Should have been under the siding. Hack job without doubt. Potential solution grab some aluminium flashing and slide it UNDER the above piece of siding and OVER the door cap. Ron


----------



## Cdwjr (Apr 27, 2014)

Thanks Ron. Appreciate the suggestion on the fix. Its difficult to see in the picture. Unfortunately the piece right above is not a bottom edge in the siding panel. I would have to go another whole clapboard higher to get under the siding. I had RBA put this in and paid them a pretty premium for all the expertise in installation they touted I would only get from them. The installation is still under warranty. Perhaps I should call them out to fix it and give me what I paid for.


----------



## Windows on Wash (Aug 30, 2011)

Sad.

You should be able to make a kirf cut in the siding and get it tucked in there.


----------



## joecaption (Nov 30, 2011)

Anyone notice that also did not install J moulding?
No way is that door sealed correctly. As the siding expands and contracts that caulking going to crack.
A siding job done correctly does not need to be caulked.
Looks like a complete do over to me.


----------



## HomeSealed (Jan 3, 2008)

Have you looked at this from above? Conceivably, that could be two separate pieces, one acting as "J", with the drip cap extending behind it.... I would look into that. Perhaps you can post another pic?


----------



## cibula11 (Jan 6, 2007)

Is this vinyl or steel siding?


----------



## joecaption (Nov 30, 2011)

No way would I be cutting in a kerf to slide the coil stock into.


----------



## Cdwjr (Apr 27, 2014)

Thanks for all the feedback everyone. The siding is Reynold aluminum siding installed in 1991 whem home was built. I will get a picture from the top and post it.


----------



## Cdwjr (Apr 27, 2014)

This is a photo of top left corner of door.


----------



## MTN REMODEL LLC (Sep 11, 2010)

Well.... I know* absoulutely nothing* about vinyl or steel/al siding.... and I know/think that can't be correct.
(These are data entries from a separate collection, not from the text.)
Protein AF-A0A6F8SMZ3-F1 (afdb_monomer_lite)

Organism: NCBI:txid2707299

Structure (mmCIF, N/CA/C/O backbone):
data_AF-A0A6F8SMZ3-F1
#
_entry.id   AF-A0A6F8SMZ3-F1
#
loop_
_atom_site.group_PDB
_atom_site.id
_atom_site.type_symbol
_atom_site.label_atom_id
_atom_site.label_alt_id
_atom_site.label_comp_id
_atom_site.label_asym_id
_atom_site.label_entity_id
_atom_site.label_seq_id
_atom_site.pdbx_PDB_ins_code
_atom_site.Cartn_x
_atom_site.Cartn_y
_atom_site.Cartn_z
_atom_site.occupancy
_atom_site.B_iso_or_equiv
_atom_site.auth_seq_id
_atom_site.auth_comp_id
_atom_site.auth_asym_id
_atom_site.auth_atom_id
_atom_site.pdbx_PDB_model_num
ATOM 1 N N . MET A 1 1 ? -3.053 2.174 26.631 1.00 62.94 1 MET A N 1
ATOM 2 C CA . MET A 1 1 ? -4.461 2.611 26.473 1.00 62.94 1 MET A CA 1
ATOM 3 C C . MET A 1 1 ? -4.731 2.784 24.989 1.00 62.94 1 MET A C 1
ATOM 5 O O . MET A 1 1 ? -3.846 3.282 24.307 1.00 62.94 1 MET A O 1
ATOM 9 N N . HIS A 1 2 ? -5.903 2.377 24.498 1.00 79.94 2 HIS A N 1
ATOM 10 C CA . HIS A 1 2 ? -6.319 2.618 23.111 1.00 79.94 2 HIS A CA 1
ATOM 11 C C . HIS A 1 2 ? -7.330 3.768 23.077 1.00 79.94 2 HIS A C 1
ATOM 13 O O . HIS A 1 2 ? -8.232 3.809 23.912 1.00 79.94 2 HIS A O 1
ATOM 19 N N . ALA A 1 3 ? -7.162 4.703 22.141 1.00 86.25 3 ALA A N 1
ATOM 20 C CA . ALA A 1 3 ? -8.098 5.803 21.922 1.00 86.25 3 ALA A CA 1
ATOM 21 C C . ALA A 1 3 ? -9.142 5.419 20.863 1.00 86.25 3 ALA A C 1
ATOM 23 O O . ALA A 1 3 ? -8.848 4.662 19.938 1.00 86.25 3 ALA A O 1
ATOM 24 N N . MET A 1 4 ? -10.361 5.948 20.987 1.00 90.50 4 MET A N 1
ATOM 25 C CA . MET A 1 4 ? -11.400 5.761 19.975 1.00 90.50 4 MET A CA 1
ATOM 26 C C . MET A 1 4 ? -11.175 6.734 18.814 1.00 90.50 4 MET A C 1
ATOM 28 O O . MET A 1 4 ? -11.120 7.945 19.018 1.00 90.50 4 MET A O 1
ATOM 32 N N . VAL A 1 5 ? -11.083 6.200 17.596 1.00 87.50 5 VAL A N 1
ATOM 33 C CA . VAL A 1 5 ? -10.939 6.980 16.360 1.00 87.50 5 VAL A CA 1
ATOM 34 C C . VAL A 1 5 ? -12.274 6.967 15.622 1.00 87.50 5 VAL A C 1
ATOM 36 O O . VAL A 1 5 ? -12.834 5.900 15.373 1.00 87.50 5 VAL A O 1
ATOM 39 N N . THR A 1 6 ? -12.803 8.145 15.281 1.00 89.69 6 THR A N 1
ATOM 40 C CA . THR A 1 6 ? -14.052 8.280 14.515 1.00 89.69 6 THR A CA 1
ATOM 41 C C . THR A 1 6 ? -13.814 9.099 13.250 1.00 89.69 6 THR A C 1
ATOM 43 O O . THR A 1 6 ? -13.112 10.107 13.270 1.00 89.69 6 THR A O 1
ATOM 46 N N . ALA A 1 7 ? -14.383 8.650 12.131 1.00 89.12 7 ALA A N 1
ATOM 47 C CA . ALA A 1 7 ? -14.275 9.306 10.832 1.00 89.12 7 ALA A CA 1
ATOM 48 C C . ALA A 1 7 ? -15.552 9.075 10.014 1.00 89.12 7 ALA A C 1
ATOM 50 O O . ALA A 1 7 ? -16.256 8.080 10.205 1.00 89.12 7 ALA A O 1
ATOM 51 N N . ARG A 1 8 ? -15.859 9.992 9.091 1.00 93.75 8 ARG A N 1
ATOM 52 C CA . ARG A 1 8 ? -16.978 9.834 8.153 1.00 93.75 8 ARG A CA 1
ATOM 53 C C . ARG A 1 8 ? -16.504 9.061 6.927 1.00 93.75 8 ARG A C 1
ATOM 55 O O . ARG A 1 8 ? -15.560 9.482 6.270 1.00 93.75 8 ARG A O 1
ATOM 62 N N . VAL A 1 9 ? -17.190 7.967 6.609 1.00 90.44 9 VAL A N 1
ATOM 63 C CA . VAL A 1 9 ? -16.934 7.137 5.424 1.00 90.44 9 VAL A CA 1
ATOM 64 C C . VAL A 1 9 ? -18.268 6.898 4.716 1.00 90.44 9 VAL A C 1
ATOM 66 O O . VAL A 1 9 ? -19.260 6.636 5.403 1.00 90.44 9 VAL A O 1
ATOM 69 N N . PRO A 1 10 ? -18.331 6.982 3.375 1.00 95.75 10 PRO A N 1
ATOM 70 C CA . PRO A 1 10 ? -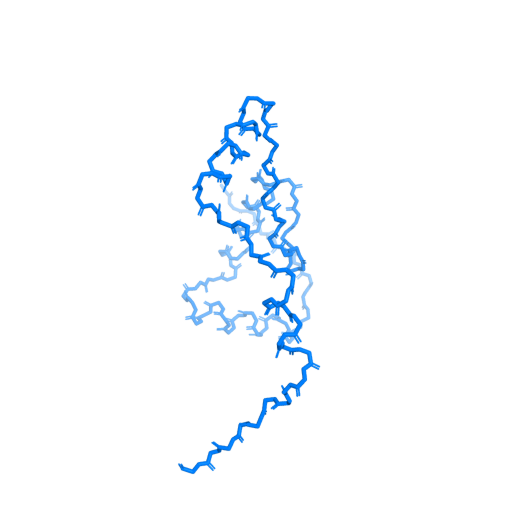19.530 6.609 2.634 1.00 95.75 10 PRO A CA 1
ATOM 71 C C . PRO A 1 10 ? -19.974 5.182 2.975 1.00 95.75 10 PRO A C 1
ATOM 73 O O . PRO A 1 10 ? -19.147 4.271 3.058 1.00 95.75 10 PRO A O 1
ATOM 76 N N . LEU A 1 11 ? -21.282 4.993 3.168 1.00 91.81 11 LEU A N 1
ATOM 77 C CA . LEU A 1 11 ? -21.853 3.731 3.650 1.00 91.81 11 LEU A CA 1
ATOM 78 C C . LEU A 1 11 ? -21.472 2.549 2.747 1.00 91.81 11 LEU A C 1
ATOM 80 O O . LEU A 1 11 ? -21.010 1.518 3.226 1.00 91.81 11 LEU A O 1
ATOM 84 N N . GLU A 1 12 ? -21.587 2.751 1.437 1.00 94.12 12 GLU A N 1
ATOM 85 C CA . GLU A 1 12 ? -21.274 1.750 0.416 1.00 94.12 12 GLU A CA 1
ATOM 86 C C . GLU A 1 12 ? -19.810 1.306 0.480 1.00 94.12 12 GLU A C 1
ATOM 88 O O . GLU A 1 12 ? -19.517 0.114 0.403 1.00 94.12 12 GLU A O 1
ATOM 93 N N . ILE A 1 13 ? -18.886 2.251 0.681 1.00 93.00 13 ILE A N 1
ATOM 94 C CA . ILE A 1 13 ? -17.453 1.965 0.802 1.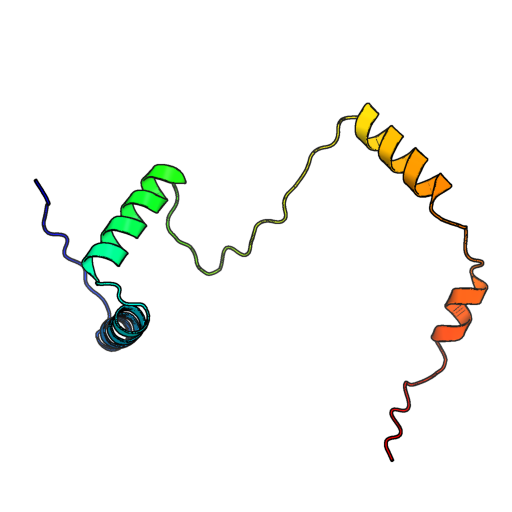00 93.00 13 ILE A CA 1
ATOM 95 C C . ILE A 1 13 ? -17.177 1.185 2.086 1.00 93.00 13 ILE A C 1
ATOM 97 O O . ILE A 1 13 ? -16.476 0.173 2.056 1.00 93.00 13 ILE A O 1
ATOM 101 N N . ARG A 1 14 ? -17.764 1.610 3.210 1.00 92.62 14 ARG A N 1
ATOM 102 C CA . ARG A 1 14 ? -17.627 0.921 4.499 1.00 92.62 14 ARG A CA 1
ATOM 103 C C . ARG A 1 14 ? -18.081 -0.535 4.399 1.00 92.62 14 ARG A C 1
ATOM 105 O O . ARG A 1 14 ? -17.389 -1.426 4.886 1.00 92.62 14 ARG A O 1
ATOM 112 N N . ASP A 1 15 ? -19.227 -0.783 3.776 1.00 94.12 15 ASP A N 1
ATOM 113 C CA . ASP A 1 15 ? -19.802 -2.124 3.696 1.00 94.12 15 ASP A CA 1
ATOM 114 C C . ASP A 1 15 ? -18.986 -3.034 2.764 1.00 94.12 15 ASP A C 1
ATOM 116 O O . ASP A 1 15 ? -18.707 -4.184 3.119 1.00 94.12 15 ASP A O 1
ATOM 120 N N . GLN A 1 16 ? -18.504 -2.503 1.635 1.00 94.56 16 GLN A N 1
ATOM 121 C CA . GLN A 1 16 ? -17.587 -3.213 0.737 1.00 94.56 16 GLN A CA 1
ATOM 122 C C . GLN A 1 16 ? -16.265 -3.577 1.425 1.00 94.56 16 GLN A C 1
ATOM 124 O O . GLN A 1 16 ? -15.807 -4.719 1.334 1.00 94.56 16 GLN A O 1
ATOM 129 N N . VAL A 1 17 ? -15.654 -2.626 2.136 1.00 93.69 17 VAL A N 1
ATOM 130 C CA . VAL A 1 17 ? -14.404 -2.856 2.872 1.00 93.69 17 VAL A CA 1
ATOM 131 C C . VAL A 1 17 ? -14.625 -3.874 3.988 1.00 93.69 17 VAL A C 1
ATOM 133 O O . VAL A 1 17 ? -13.850 -4.816 4.100 1.00 93.69 17 VAL A O 1
ATOM 136 N N . ASN A 1 18 ? -15.713 -3.773 4.752 1.00 93.25 18 ASN A N 1
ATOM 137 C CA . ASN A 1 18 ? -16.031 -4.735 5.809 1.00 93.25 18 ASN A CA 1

Appears to me that you are doing more potential harm with that ...and you'd be better off without it.....

I'm curious as to how that is supposed to be done... must come up often in vinyl/steel sideing issues.
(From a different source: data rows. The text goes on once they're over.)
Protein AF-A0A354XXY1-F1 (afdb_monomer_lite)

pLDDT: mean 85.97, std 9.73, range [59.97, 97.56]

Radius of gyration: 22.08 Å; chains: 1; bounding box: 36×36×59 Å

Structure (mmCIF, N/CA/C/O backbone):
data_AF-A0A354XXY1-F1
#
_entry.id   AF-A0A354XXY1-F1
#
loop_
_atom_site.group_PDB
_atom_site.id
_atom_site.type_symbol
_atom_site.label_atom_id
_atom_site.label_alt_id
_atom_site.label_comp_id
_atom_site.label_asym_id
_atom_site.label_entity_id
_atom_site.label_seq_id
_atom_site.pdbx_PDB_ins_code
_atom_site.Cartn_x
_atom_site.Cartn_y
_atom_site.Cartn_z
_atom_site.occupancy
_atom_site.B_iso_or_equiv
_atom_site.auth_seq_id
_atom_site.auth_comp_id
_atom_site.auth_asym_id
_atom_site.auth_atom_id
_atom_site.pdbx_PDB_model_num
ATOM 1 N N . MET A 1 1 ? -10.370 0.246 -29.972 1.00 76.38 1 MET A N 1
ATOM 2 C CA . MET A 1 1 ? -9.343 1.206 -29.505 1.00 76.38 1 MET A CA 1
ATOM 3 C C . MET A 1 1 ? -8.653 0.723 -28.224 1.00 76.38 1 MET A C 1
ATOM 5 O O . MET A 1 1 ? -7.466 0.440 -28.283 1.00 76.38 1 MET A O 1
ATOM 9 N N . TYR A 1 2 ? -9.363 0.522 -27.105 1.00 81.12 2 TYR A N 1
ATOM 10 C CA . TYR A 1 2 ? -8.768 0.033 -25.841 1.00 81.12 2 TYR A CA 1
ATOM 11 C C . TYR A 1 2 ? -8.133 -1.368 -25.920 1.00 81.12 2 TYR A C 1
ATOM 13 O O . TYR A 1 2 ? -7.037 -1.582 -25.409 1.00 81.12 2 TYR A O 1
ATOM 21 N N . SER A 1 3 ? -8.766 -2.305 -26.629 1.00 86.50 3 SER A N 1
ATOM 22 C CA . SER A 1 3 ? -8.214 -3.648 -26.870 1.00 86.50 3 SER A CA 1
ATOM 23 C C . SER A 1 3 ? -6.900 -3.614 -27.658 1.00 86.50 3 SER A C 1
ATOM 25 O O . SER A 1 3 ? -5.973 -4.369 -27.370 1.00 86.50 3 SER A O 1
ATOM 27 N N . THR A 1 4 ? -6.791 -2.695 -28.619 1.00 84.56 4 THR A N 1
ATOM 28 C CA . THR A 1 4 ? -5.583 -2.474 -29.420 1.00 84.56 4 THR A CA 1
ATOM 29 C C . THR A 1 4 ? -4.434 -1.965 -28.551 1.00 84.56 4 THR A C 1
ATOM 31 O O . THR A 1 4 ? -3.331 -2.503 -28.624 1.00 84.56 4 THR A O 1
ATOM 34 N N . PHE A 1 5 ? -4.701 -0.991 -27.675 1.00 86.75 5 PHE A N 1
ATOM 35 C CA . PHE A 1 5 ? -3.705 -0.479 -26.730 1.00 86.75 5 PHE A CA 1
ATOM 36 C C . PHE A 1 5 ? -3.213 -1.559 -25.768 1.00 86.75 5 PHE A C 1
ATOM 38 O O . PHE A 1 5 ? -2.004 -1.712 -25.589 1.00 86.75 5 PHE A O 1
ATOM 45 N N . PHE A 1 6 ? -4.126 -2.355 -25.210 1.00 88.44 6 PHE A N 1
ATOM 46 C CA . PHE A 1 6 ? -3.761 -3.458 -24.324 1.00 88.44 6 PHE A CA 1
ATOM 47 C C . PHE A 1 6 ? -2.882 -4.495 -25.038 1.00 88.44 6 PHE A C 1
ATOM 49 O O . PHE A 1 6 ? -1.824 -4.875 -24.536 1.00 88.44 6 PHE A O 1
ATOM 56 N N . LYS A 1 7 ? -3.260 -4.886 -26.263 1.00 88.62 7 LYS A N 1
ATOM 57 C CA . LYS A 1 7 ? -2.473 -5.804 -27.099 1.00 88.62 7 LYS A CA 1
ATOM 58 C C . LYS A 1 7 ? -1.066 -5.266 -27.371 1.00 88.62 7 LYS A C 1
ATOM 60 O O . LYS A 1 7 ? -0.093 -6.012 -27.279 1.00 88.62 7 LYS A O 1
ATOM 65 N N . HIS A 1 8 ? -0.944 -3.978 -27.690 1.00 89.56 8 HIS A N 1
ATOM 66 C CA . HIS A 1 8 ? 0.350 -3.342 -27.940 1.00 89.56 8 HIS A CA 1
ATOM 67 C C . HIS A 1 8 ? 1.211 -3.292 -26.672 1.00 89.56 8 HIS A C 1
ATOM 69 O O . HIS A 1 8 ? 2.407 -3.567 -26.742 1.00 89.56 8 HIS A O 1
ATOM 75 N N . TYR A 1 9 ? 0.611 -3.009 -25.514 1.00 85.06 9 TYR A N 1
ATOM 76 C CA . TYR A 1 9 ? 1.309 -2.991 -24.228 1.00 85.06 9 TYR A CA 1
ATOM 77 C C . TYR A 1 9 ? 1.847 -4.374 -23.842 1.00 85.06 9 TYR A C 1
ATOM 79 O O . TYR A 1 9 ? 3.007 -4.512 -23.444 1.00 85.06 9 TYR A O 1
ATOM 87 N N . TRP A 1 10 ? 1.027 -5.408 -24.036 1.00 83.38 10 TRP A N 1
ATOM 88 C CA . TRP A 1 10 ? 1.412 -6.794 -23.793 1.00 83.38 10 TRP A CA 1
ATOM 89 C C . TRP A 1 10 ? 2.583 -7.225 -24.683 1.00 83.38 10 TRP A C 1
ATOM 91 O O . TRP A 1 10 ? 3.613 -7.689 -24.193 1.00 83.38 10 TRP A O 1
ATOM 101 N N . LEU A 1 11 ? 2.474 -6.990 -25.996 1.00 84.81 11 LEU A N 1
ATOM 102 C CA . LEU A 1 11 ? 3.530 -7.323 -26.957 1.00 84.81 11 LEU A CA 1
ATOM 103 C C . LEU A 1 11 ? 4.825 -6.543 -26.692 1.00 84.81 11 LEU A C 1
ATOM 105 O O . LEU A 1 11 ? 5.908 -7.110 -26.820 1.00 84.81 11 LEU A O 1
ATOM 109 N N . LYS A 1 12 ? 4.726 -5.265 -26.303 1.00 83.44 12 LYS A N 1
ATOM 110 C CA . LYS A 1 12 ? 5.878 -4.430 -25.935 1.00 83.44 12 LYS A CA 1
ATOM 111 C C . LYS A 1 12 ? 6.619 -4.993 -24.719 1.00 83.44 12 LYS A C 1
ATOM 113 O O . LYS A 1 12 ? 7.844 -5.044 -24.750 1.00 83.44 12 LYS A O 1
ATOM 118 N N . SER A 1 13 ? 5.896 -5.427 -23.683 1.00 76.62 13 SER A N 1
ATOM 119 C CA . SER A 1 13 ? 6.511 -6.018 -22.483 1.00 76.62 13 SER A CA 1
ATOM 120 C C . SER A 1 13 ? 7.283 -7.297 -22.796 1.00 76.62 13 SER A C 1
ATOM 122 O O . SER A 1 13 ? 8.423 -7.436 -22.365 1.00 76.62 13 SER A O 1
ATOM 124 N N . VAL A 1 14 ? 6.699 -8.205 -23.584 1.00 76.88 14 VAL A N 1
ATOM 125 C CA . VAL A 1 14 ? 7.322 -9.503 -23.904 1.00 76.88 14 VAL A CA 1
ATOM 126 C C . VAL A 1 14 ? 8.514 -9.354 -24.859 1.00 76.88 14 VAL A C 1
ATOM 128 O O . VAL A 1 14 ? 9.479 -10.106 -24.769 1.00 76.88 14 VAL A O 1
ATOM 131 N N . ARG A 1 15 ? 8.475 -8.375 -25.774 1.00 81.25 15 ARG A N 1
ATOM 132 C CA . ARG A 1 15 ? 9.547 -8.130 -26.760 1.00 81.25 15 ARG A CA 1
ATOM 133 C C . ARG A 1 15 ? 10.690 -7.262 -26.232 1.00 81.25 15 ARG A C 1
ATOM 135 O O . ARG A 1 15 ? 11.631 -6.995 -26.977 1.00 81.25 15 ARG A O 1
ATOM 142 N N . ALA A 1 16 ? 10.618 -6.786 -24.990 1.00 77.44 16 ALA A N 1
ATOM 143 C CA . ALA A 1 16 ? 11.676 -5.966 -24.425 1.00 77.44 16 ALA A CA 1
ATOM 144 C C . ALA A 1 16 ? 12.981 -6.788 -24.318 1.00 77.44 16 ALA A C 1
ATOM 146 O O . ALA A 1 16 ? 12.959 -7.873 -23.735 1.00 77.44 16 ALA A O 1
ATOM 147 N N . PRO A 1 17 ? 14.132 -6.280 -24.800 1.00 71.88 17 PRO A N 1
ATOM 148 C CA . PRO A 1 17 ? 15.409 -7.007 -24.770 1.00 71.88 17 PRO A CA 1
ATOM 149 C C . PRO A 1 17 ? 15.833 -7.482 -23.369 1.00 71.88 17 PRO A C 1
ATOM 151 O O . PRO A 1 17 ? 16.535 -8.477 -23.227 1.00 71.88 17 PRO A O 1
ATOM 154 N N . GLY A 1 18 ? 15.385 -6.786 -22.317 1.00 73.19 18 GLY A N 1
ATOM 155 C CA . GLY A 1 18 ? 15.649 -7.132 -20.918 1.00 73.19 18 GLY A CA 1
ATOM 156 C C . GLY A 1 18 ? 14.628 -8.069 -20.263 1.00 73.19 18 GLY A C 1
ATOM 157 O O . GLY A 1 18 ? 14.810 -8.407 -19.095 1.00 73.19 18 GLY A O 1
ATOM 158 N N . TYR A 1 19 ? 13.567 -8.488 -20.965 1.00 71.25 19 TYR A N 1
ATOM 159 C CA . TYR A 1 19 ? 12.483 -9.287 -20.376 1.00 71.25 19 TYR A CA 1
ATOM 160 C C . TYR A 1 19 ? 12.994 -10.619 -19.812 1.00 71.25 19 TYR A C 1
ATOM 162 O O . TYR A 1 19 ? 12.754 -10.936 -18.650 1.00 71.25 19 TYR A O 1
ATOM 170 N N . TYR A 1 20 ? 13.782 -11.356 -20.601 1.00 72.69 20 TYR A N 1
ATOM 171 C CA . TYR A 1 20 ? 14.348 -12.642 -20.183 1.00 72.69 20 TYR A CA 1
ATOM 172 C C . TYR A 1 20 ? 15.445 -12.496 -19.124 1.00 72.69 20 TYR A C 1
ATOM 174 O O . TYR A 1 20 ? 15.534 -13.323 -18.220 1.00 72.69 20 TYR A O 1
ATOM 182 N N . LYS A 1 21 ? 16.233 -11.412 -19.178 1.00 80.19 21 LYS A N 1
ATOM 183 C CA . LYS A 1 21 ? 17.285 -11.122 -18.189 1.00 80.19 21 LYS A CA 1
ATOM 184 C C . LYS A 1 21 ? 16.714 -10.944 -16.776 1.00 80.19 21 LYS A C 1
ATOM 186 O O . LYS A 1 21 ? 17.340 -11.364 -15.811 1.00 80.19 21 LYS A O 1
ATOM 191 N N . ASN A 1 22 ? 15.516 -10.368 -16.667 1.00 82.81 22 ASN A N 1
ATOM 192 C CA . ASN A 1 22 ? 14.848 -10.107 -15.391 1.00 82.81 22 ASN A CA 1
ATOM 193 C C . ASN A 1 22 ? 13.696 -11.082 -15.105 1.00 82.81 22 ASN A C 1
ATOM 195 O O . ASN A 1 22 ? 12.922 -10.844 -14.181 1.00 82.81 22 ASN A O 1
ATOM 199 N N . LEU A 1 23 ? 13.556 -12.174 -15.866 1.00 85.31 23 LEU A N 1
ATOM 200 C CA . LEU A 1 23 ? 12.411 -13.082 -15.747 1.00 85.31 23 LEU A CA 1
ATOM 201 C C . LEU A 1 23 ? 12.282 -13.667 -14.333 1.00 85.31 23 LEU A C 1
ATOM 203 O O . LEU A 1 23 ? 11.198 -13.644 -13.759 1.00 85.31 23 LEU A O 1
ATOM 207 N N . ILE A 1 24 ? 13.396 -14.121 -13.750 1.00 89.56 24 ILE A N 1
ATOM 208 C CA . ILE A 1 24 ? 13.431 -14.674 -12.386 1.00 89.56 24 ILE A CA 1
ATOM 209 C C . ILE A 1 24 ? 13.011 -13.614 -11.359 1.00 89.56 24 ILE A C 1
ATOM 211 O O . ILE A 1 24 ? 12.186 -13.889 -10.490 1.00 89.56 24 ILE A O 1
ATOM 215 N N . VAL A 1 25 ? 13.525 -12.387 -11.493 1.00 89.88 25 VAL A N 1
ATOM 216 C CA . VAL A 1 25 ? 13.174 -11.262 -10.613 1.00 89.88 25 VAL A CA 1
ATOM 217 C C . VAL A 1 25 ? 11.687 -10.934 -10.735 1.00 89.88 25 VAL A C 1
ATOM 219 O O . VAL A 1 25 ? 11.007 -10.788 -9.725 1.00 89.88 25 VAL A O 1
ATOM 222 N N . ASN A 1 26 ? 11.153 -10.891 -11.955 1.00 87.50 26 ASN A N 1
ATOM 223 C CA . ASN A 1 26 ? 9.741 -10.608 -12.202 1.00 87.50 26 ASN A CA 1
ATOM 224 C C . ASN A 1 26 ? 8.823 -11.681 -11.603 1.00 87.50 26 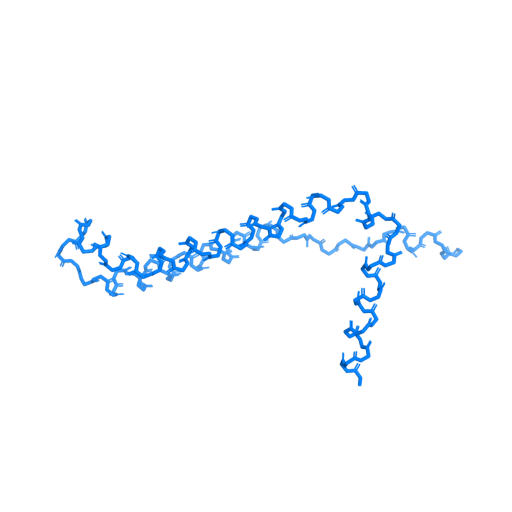ASN A C 1
ATOM 226 O O . ASN A 1 26 ? 7.795 -11.341 -11.021 1.00 87.50 26 ASN A O 1
ATOM 230 N N . ILE A 1 27 ? 9.193 -12.961 -11.710 1.00 91.19 27 ILE A N 1
ATOM 231 C CA . ILE A 1 27 ? 8.443 -14.061 -11.087 1.00 91.19 27 ILE A CA 1
ATOM 232 C C . ILE A 1 27 ? 8.469 -13.918 -9.564 1.00 91.19 27 ILE A C 1
ATOM 234 O O . ILE A 1 27 ? 7.424 -14.024 -8.925 1.00 91.19 27 ILE A O 1
ATOM 238 N N . PHE A 1 28 ? 9.634 -13.628 -8.982 1.00 94.88 28 PHE A N 1
ATOM 239 C CA . PHE A 1 28 ? 9.766 -13.437 -7.539 1.00 94.88 28 PHE A CA 1
ATOM 240 C C . PHE A 1 28 ? 8.930 -12.251 -7.033 1.00 94.88 28 PHE A C 1
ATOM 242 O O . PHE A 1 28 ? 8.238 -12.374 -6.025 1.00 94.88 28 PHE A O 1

But if that is Z/drip cap..... looks like there is a bead of caulk on it..... just curious.


----------



## Cdwjr (Apr 27, 2014)

Because the cap on top of window is white and the large tab sticking out over window are different colors, they must be two separate pieces of aluminum. The white cap on top of door should have a fin that tucks under the siding on top. I cannot figure out why that monstrous beige fin is there and sticking out like it does frm the siding. Seems the rain will colect big time behind it. Im afrai to bend it forward to see whats behind for fear Ill make it more prone to catching rain behind it.


----------



## cibula11 (Jan 6, 2007)

It could be that the aluminum piece that we assume should be tucked under the siding might be acting as j-channel....which explains (kind of) why it is caulked on the outside of it. It might be tucked underneath the siding.

To the OP:
Are you getting water inside or having any problems? If so, I'd call the company who installed it and have them look at it. If not, what ever it is (right or wrong) leave it be.


----------



## djlandkpl (Jan 29, 2013)

The big beige fin might be there to hide the cut in the siding. Since you have 2 pieces of aluminum, it's possible the door was installed correctly.


----------



## Cdwjr (Apr 27, 2014)

Thank cibula11. Im starting to wonder the same thing now. I called the installer this morning because we're also having trouble with the sliding screen. They will be out tomorrow to look at both. No water leaks yet that I can detect. i'll post what I found out tomorrow after the service call.


----------



## joecaption (Nov 30, 2011)

It should have been bent in one piece, no caulking needed.


----------



## HomeSealed (Jan 3, 2008)

cdw, the beige part is the j-channel for the aluminum siding and extends up behind the siding. The drip cap/head flashing should extend up behind the siding as well, which it may or may not do. If it does, that seam should not be caulked. Either way, this does not look to be as catostrophic as some are making it seem. You are not too far from my location, feel free to reach out if you would like me to come take a quick look.


----------



## Windows on Wash (Aug 30, 2011)

joecaption said:


> No way would I be cutting in a kerf to slide the coil stock into.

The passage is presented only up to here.